Exercise: When the line with "ATOM 38 C CA" appears below, start repeating lines exactly, and keep going through the line with "ATOM 71 C C"; add nothing outside that span.

Raw data:
Content starts

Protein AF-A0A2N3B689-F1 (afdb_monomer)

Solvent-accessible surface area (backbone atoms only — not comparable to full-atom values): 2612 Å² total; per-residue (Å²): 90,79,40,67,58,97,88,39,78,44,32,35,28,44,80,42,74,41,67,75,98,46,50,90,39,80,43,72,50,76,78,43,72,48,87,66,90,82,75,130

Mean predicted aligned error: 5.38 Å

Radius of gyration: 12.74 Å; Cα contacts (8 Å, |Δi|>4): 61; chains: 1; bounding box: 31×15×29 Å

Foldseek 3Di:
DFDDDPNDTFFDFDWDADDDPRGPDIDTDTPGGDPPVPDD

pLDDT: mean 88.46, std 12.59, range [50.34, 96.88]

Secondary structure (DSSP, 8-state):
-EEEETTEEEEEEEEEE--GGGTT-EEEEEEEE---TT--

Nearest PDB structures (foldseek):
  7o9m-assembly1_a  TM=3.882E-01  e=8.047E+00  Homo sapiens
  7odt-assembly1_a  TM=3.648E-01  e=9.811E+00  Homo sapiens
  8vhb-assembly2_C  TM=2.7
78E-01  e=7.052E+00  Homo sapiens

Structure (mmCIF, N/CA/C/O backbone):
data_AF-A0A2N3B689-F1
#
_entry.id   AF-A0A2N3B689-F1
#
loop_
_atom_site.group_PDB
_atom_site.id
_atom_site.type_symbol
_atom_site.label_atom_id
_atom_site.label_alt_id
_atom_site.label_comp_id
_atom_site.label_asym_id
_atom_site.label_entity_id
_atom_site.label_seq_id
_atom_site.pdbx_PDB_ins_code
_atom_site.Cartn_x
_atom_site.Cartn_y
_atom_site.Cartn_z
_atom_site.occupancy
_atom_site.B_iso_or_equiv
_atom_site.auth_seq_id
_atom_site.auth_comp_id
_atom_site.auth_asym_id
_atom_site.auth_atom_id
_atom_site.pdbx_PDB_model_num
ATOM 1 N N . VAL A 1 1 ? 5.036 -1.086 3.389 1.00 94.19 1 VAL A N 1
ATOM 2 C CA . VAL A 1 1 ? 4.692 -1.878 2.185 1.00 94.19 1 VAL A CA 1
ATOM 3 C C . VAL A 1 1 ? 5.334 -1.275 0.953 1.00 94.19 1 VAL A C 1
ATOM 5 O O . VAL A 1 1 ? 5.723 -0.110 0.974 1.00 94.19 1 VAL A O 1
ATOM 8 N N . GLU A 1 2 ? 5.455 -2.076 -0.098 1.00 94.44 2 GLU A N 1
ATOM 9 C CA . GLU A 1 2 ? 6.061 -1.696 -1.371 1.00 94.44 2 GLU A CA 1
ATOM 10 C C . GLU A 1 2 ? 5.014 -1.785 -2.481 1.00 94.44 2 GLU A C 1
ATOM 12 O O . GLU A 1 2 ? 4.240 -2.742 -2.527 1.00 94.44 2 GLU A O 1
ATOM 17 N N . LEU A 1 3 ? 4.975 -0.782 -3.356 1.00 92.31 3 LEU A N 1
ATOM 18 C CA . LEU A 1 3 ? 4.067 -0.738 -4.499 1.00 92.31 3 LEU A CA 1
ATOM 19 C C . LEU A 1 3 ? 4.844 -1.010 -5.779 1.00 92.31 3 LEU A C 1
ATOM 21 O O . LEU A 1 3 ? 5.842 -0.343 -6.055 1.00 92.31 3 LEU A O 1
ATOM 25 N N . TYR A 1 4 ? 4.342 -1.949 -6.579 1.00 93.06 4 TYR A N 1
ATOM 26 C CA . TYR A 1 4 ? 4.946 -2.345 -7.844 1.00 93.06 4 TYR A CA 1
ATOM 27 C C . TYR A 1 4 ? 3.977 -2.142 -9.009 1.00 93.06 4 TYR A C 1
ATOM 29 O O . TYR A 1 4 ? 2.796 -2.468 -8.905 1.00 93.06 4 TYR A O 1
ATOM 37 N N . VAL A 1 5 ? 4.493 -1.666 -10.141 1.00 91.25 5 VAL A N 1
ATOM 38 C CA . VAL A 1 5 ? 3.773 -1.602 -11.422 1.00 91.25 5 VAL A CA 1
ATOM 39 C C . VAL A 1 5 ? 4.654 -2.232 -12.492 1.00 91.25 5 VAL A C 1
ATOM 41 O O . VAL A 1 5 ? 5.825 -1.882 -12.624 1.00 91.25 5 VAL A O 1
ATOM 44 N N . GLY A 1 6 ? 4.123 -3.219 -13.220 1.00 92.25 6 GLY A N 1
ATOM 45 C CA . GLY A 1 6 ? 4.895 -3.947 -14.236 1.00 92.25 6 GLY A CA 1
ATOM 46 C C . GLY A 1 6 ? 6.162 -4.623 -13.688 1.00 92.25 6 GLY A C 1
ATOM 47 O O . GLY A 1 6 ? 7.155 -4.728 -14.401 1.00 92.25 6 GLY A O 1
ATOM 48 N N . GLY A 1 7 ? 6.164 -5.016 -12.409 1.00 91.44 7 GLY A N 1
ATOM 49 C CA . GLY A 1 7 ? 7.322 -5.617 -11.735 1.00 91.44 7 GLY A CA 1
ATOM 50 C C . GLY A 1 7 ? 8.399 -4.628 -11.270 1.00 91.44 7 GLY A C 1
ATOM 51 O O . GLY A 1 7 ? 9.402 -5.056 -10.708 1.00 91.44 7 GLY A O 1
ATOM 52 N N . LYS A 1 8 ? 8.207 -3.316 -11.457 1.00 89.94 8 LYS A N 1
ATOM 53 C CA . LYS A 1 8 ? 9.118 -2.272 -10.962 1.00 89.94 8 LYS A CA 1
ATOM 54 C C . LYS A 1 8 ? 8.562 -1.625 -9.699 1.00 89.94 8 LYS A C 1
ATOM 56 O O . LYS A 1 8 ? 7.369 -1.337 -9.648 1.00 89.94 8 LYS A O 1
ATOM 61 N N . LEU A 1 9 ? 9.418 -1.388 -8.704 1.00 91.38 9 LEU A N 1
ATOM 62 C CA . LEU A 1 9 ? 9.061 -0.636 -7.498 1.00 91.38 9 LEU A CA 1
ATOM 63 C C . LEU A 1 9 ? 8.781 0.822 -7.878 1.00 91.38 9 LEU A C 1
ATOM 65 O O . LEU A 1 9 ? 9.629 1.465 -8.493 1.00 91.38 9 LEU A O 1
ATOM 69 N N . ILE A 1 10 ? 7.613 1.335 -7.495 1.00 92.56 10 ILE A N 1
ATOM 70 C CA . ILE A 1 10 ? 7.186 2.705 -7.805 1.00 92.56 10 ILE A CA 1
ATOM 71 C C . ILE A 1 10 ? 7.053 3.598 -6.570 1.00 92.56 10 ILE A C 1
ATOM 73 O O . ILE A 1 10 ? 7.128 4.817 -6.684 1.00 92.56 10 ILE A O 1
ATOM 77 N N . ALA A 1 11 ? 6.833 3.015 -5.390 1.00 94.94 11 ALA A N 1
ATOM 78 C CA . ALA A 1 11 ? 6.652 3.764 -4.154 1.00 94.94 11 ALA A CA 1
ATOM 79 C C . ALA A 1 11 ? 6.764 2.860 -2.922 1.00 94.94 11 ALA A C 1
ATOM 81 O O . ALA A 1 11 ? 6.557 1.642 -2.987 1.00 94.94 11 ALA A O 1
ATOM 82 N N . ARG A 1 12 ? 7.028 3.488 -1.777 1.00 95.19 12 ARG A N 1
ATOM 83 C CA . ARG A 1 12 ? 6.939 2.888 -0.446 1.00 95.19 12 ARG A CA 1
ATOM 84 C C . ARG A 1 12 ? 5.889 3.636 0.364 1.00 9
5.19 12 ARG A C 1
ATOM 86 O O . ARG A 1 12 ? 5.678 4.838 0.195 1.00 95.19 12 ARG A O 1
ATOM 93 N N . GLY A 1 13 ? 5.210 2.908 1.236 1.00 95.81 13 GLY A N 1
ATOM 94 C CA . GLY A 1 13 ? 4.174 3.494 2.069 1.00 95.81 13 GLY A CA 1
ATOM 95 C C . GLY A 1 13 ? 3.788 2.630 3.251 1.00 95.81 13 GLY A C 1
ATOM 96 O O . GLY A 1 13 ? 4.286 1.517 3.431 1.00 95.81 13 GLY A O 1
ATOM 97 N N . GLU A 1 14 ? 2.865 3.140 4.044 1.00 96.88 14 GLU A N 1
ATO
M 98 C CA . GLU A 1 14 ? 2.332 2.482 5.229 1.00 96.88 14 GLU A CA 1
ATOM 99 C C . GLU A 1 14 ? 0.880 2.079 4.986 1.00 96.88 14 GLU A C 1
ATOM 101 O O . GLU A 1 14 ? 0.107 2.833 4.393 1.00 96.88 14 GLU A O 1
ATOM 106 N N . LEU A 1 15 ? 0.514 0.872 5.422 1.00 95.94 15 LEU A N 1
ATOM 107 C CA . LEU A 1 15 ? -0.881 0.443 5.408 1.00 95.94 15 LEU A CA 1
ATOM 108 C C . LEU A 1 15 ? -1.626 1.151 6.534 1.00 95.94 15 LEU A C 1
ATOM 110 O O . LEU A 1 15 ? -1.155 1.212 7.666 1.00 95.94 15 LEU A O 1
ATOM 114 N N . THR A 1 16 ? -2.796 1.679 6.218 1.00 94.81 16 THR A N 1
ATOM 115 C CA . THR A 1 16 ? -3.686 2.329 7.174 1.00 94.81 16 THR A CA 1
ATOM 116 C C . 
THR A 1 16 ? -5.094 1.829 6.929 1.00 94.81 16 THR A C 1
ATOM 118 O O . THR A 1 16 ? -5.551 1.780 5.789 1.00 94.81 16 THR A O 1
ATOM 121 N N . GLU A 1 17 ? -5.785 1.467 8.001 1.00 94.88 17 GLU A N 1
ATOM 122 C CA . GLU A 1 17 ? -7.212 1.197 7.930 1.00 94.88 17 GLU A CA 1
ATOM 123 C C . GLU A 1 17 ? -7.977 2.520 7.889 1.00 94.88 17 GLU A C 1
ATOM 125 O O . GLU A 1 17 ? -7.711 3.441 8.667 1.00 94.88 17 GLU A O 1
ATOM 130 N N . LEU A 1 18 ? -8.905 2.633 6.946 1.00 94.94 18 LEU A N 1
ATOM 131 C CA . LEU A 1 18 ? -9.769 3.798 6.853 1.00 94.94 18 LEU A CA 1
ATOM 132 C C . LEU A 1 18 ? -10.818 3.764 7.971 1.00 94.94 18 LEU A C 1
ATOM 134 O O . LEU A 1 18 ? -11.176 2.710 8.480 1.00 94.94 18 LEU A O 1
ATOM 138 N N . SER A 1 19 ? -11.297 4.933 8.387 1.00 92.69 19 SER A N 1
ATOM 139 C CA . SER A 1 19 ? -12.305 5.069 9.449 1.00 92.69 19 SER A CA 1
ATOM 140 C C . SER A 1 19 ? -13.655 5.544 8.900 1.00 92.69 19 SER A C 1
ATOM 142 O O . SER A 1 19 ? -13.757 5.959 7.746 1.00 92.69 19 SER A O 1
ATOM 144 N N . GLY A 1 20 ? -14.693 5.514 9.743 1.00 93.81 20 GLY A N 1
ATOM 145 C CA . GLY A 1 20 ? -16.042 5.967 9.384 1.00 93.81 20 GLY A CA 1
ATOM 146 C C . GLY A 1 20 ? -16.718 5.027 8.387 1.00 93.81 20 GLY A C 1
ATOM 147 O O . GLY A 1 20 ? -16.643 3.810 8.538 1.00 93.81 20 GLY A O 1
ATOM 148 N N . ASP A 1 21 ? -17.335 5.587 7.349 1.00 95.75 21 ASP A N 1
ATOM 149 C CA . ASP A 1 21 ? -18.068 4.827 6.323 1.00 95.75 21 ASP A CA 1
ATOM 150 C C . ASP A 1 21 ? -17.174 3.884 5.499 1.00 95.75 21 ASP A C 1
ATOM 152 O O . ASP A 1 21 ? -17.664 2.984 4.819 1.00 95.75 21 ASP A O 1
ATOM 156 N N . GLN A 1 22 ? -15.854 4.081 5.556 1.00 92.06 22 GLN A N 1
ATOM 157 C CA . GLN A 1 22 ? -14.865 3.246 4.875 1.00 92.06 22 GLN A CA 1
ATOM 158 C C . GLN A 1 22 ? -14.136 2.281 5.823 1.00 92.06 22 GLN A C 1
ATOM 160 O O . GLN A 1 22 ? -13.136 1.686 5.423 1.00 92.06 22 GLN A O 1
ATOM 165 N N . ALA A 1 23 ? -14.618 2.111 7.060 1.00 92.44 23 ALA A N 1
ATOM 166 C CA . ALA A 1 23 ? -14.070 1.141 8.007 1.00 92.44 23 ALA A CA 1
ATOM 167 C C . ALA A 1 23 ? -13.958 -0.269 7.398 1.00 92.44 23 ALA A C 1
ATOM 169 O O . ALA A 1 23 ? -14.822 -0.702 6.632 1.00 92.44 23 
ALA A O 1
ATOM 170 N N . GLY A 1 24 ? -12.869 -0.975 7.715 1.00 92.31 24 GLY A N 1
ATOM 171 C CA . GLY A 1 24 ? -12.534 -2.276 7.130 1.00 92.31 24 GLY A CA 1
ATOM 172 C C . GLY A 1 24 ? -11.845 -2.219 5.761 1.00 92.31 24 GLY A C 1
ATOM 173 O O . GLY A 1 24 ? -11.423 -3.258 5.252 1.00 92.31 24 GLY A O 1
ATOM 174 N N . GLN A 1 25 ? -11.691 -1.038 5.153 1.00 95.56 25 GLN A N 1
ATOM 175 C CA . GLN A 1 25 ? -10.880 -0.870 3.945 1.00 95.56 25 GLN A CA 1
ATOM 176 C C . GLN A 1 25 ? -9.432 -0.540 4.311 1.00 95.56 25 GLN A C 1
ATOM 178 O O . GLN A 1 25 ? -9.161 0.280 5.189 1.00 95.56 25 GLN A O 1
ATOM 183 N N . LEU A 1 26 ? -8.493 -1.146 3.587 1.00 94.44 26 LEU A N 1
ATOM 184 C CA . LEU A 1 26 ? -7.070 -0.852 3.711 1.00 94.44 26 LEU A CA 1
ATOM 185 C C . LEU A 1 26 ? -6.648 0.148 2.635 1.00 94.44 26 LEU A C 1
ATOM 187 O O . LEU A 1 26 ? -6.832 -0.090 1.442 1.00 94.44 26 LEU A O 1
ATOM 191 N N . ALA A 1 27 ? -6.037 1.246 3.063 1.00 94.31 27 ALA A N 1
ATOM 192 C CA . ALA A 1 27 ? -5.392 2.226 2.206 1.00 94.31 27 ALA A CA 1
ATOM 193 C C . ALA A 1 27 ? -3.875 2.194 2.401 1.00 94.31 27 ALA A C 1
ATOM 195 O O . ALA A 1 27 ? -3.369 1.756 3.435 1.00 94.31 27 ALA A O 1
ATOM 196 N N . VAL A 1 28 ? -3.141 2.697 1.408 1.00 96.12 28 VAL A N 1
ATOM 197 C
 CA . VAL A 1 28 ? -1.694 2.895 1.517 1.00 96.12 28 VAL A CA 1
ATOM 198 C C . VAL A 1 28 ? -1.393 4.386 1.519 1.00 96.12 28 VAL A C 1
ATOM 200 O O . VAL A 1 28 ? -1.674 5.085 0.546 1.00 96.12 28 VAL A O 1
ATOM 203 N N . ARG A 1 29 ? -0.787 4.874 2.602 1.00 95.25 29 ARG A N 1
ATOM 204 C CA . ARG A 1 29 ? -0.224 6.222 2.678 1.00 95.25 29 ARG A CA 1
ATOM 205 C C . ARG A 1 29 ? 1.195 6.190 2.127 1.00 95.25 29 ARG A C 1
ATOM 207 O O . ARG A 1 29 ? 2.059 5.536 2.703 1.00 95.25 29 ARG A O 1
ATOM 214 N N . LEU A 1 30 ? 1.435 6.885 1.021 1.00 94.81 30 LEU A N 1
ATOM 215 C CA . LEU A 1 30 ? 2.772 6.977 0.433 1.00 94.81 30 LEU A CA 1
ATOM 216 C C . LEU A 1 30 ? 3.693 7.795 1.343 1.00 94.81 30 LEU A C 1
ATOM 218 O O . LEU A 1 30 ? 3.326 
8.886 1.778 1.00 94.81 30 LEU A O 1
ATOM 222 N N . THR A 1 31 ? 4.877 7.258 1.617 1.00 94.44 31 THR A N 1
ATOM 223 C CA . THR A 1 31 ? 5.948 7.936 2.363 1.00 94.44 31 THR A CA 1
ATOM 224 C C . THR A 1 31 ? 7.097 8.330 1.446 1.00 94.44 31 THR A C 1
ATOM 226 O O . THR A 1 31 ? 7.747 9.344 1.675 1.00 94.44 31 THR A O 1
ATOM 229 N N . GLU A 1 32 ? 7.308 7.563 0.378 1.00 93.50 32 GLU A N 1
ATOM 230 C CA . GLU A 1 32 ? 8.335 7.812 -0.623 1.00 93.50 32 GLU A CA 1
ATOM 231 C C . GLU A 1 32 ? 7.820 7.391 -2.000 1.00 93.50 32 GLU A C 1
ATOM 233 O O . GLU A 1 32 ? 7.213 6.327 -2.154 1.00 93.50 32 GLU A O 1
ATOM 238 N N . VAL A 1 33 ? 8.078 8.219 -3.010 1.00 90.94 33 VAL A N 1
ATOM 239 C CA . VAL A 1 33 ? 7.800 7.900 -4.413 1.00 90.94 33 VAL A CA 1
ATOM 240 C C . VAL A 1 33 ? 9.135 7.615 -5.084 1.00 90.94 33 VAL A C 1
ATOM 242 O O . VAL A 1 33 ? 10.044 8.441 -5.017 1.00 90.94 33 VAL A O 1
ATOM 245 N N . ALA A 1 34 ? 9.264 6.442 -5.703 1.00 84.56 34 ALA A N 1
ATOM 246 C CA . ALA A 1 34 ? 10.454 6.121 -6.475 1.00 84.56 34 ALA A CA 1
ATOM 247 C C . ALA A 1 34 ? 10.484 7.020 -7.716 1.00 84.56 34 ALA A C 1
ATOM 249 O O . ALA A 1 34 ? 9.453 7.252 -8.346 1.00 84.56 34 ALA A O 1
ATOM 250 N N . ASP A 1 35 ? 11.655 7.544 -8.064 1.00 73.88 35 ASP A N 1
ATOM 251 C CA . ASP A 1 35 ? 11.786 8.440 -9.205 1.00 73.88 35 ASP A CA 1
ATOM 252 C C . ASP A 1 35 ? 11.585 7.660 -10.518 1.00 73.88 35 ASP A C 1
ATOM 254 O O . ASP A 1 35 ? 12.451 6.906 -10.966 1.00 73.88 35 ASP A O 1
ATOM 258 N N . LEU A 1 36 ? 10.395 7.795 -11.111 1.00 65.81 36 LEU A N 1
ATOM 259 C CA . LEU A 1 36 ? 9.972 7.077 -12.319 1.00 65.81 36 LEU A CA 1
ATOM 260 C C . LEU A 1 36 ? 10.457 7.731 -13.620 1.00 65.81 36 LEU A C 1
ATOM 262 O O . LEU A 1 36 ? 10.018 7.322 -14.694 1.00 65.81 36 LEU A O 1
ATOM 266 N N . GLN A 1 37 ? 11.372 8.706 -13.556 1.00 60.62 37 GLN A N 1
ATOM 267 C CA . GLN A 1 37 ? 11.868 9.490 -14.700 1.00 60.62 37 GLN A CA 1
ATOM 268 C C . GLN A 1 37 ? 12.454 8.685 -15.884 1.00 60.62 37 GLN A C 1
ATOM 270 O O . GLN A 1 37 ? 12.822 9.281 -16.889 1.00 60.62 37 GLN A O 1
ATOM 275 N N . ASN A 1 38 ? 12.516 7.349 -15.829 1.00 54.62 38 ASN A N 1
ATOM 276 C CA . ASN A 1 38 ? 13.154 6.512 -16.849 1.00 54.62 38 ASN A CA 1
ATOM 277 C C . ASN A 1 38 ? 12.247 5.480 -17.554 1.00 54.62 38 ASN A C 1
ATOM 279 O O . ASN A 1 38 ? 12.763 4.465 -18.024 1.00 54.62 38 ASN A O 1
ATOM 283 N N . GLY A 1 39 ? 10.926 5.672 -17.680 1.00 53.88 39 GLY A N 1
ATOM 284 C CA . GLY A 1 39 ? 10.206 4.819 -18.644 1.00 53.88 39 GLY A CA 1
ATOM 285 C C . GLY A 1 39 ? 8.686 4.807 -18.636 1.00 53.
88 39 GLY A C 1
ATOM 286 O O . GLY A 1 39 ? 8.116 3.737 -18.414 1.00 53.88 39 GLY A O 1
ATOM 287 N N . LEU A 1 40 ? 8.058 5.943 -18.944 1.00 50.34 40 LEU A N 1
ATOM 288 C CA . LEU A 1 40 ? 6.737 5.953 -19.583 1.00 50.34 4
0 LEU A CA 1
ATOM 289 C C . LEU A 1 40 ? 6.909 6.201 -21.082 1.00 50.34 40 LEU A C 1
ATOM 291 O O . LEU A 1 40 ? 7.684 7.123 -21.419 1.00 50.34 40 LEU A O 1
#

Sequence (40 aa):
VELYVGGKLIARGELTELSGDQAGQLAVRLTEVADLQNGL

Content ends

Written response:
ATOM 38 C CA . VAL A 1 5 ? 3.773 -1.602 -11.422 1.00 91.25 5 VAL A CA 1
ATOM 39 C C . VAL A 1 5 ? 4.654 -2.232 -12.492 1.00 91.25 5 VAL A C 1
ATOM 41 O O . VAL A 1 5 ? 5.825 -1.882 -12.624 1.00 91.25 5 VAL A O 1
ATOM 44 N N . GLY A 1 6 ? 4.123 -3.219 -13.220 1.00 92.25 6 GLY A N 1
ATOM 45 C CA . GLY A 1 6 ? 4.895 -3.947 -14.236 1.00 92.25 6 GLY A CA 1
ATOM 46 C C . GLY A 1 6 ? 6.162 -4.623 -13.688 1.00 92.25 6 GLY A C 1
ATOM 47 O O . GLY A 1 6 ? 7.155 -4.728 -14.401 1.00 92.25 6 GLY A O 1
ATOM 48 N N . GLY A 1 7 ? 6.164 -5.016 -12.409 1.00 91.44 7 GLY A N 1
ATOM 49 C CA . GLY A 1 7 ? 7.322 -5.617 -11.735 1.00 91.44 7 GLY A CA 1
ATOM 50 C C . GLY A 1 7 ? 8.399 -4.628 -11.270 1.00 91.44 7 GLY A C 1
ATOM 51 O O . GLY A 1 7 ? 9.402 -5.056 -10.708 1.00 91.44 7 GLY A O 1
ATOM 52 N N . LYS A 1 8 ? 8.207 -3.316 -11.457 1.00 89.94 8 LYS A N 1
ATOM 53 C CA . LYS A 1 8 ? 9.118 -2.272 -10.962 1.00 89.94 8 LYS A CA 1
ATOM 54 C C . LYS A 1 8 ? 8.562 -1.625 -9.699 1.00 89.94 8 LYS A C 1
ATOM 56 O O . LYS A 1 8 ? 7.369 -1.337 -9.648 1.00 89.94 8 LYS A O 1
ATOM 61 N N . LEU A 1 9 ? 9.418 -1.388 -8.704 1.00 91.38 9 LEU A N 1
ATOM 62 C CA . LEU A 1 9 ? 9.061 -0.636 -7.498 1.00 91.38 9 LEU A CA 1
ATOM 63 C C . LEU A 1 9 ? 8.781 0.822 -7.878 1.00 91.38 9 LEU A C 1
ATOM 65 O O . LEU A 1 9 ? 9.629 1.465 -8.493 1.00 91.38 9 LEU A O 1
ATOM 69 N N . ILE A 1 10 ? 7.613 1.335 -7.495 1.00 92.56 10 ILE A N 1
ATOM 70 C CA . ILE A 1 10 ? 7.186 2.705 -7.805 1.00 92.56 10 ILE A CA 1
ATOM 71 C C . ILE A 1 10 ? 7.053 3.598 -6.570 1.00 92.56 10 ILE A C 1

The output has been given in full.